# How Might Dispensationalists Take Clinton's News?



## CNJ (Mar 6, 2009)

Chief amillennial spokesman Kim Riddlebarger writes in A Case for Amillennialism: "Another significant eschatological theme in the Old Testament is the promise that the nation of Israel will be gloriously restored in the distant future. Leading dispensationalists believe these prophecies refer to national Israel even though the authors of the New Testament apply them to the church."

I wonder how dispensationalists this week take Secretary of State Clinton's encouragement of two states for Israel and Palestine. The establishment of Israel was their chief sign.

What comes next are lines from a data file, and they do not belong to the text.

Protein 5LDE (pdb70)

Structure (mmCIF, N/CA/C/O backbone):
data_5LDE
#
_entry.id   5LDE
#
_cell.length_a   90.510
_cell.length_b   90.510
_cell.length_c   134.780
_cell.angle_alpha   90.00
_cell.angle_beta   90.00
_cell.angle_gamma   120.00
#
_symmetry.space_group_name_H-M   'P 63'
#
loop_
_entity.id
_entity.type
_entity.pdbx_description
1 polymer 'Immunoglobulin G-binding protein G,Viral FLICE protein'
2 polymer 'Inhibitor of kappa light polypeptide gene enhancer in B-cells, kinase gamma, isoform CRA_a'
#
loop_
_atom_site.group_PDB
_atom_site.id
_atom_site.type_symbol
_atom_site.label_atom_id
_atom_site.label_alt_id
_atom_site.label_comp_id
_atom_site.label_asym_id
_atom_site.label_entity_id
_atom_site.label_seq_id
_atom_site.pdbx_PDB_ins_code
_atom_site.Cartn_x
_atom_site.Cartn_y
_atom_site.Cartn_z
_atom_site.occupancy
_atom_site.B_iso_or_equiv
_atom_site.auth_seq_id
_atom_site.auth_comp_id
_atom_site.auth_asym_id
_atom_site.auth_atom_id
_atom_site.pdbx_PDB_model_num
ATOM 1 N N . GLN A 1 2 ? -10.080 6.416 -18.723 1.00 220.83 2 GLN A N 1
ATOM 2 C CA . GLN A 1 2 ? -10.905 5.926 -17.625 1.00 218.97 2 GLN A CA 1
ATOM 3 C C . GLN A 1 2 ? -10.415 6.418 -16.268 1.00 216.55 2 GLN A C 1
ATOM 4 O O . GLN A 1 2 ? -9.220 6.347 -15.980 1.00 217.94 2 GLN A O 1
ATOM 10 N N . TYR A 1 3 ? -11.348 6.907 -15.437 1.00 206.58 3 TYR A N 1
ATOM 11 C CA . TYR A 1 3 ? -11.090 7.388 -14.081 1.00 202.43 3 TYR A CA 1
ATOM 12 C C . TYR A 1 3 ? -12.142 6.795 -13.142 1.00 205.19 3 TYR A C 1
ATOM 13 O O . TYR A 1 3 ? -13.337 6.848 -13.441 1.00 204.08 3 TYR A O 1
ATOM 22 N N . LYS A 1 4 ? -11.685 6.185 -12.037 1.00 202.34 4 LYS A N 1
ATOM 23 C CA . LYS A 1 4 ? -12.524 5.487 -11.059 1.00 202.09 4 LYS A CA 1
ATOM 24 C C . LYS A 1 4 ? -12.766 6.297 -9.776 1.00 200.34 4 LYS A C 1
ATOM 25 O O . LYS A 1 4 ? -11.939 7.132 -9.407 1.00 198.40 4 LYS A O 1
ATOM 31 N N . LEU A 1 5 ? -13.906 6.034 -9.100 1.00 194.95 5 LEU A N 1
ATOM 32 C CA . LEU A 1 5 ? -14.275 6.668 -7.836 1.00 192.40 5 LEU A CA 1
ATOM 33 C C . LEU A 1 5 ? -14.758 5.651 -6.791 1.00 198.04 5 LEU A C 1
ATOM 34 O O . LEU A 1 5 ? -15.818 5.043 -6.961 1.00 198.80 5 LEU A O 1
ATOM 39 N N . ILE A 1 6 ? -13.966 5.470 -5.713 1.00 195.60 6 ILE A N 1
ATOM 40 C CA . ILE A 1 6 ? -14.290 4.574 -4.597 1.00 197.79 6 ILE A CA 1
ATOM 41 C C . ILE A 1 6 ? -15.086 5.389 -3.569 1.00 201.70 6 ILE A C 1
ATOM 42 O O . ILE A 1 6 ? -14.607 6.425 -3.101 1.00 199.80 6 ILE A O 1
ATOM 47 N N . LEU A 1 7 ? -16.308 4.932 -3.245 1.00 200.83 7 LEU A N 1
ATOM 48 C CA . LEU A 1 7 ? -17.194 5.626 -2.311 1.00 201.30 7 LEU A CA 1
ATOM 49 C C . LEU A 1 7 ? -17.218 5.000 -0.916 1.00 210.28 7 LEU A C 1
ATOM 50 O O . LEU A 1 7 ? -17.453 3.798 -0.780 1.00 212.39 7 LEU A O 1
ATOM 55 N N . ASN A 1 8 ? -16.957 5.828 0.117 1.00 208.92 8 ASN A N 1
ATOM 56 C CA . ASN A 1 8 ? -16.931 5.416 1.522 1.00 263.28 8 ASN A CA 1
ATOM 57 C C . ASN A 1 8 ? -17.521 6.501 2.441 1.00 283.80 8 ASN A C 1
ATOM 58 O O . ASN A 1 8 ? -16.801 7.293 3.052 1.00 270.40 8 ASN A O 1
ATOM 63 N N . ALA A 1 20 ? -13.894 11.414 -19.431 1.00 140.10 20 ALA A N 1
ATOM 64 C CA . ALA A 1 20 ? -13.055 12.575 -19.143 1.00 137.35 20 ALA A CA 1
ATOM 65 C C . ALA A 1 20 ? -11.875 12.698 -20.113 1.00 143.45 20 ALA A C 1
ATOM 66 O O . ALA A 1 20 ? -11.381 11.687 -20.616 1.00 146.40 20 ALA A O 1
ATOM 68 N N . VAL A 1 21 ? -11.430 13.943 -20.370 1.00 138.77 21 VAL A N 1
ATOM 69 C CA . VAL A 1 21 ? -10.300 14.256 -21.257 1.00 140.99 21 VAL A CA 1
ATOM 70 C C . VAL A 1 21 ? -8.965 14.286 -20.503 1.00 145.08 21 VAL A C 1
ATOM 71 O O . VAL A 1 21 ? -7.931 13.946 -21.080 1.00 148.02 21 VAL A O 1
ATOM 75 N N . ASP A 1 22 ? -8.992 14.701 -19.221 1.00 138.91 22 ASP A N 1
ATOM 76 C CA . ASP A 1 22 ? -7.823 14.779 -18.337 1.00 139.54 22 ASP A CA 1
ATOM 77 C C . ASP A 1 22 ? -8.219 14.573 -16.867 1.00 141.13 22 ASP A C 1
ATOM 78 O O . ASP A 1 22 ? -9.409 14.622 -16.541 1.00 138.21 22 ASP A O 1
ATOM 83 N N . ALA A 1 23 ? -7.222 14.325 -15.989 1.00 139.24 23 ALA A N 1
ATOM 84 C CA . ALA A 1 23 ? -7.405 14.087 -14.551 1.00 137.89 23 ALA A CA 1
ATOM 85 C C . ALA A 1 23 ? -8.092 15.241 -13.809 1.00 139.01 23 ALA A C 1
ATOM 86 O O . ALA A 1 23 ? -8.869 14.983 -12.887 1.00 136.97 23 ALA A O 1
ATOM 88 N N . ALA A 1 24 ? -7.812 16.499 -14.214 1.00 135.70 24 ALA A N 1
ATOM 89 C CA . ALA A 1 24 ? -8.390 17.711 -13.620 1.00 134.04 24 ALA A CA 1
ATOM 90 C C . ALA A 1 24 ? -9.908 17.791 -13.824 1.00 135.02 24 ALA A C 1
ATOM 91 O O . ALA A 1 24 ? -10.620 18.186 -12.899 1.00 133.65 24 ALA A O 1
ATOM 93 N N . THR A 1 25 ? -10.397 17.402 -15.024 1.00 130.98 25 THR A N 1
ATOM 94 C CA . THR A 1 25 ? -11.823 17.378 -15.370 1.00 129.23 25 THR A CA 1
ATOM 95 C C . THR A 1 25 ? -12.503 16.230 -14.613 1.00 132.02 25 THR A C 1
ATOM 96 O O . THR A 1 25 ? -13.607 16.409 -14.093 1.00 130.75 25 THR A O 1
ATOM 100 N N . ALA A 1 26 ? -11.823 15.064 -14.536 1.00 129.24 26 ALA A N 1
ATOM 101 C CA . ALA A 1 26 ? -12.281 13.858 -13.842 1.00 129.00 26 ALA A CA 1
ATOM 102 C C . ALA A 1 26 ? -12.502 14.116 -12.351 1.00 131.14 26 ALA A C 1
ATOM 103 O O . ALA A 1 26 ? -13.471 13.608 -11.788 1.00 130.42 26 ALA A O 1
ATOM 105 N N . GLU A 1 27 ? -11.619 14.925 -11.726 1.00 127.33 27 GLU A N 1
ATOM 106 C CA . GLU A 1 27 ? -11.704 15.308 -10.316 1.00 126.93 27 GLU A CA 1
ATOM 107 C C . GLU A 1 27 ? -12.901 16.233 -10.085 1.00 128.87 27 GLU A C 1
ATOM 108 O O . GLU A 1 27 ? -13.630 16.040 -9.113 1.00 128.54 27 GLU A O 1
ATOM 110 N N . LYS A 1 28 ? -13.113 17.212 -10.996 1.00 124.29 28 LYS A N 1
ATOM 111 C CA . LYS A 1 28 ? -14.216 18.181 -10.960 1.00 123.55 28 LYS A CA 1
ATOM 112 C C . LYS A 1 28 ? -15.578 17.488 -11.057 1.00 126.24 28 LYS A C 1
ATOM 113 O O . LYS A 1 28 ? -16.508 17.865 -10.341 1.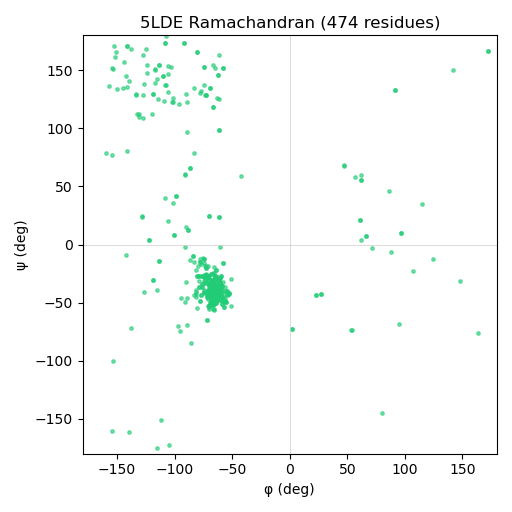00 126.40 28 LYS A O 1
ATOM 115 N N . VAL A 1 29 ? -15.676 16.465 -11.930 1.00 122.07 29 VAL A N 1
ATOM 116 C CA . VAL A 1 29 ? -16.874 15.654 -12.166 1.00 122.33 29 VAL A CA 1
ATOM 117 C C . VAL A 1 29 ? -17.229 14.834 -10.914 1.00 125.97 29 VAL A C 1
ATOM 118 O O . VAL A 1 29 ? -18.393 14.831 -10.505 1.00 126.52 29 VAL A O 1
ATOM 122 N N . PHE A 1 30 ? -16.223 14.183 -10.291 1.00 121.90 30 PHE A N 1
ATOM 123 C CA . PHE A 1 30 ? -16.405 13.382 -9.077 1.00 122.32 30 PHE A CA 1
ATOM 124 C C . PHE A 1 30 ? -16.734 14.242 -7.853 1.00 126.23 30 PHE A C 1
ATOM 125 O O . PHE A 1 30 ? -17.591 13.849 -7.060 1.00 126.96 30 PHE A O 1
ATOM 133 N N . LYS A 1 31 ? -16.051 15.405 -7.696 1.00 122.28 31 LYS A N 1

I ordered the new DVD coming out from NiceneCouncil.com "Late Great Planet Church: The Rise of Dispensationalism" to come out at the end of the month. Can't wait to get it. 

Carol


----------



## Rangerus (Mar 6, 2009)

linky no workey.


----------



## Wannabee (Mar 6, 2009)

It's really not a problem. SOME Dispensationalists will be distraught and think their whole system has fallen on its face if Israel were to be swallowed up by her neighbors. However, dispensationalism is not dependent upon Israel as she currently exists. It may or may not have eschatological implications/ramifications. The existence of the nation of Israel during the Millennium is not reliant upon the existent of national Israel prior to the rapture. MacArthur made this point clear a couple of years ago.


----------



## CNJ (Mar 7, 2009)

*Links That Work*



Rangerus said:


> linky no workey.




Rangerous,
Which link? I didn't put one it. But here are two I referred to: 

March 4, 2009 One of several is atClinton says two-state solution 'inescapable' for Middle East - Times Online

The DVD I mentioned can be preordered at Late Great Planet Church: The Rise of Dispensationalism (DVD) Late Great Planet Church [] - $24.95 : The Nicene Council, Online Store

Carol


----------



## Wooster (Mar 27, 2009)

Hi Carol,


CNJ said:


> I wonder how dispensationalists this week take Secretary of State Clinton's encouragement of two states for Israel and Palestine. The establishment of Israel was their chief sign.


I think it would be meet with excitement, because the speculation would be that eventually the Antichrist would oversee this two-state through a peace treaty.


----------



## Scott1 (Mar 27, 2009)

Yes, I think dispensationalism can affect one's view of this.

However, there are good moral and political reasons to support Israel and "two states" will not be good for Israel. It will put this ally in the position of having lands interspersed among them that likely will be a staging ground for hostility. There is a risk foreign aid will be changed into funding hostility.

Dispensationalism is not the only basis for being concerned about this.


----------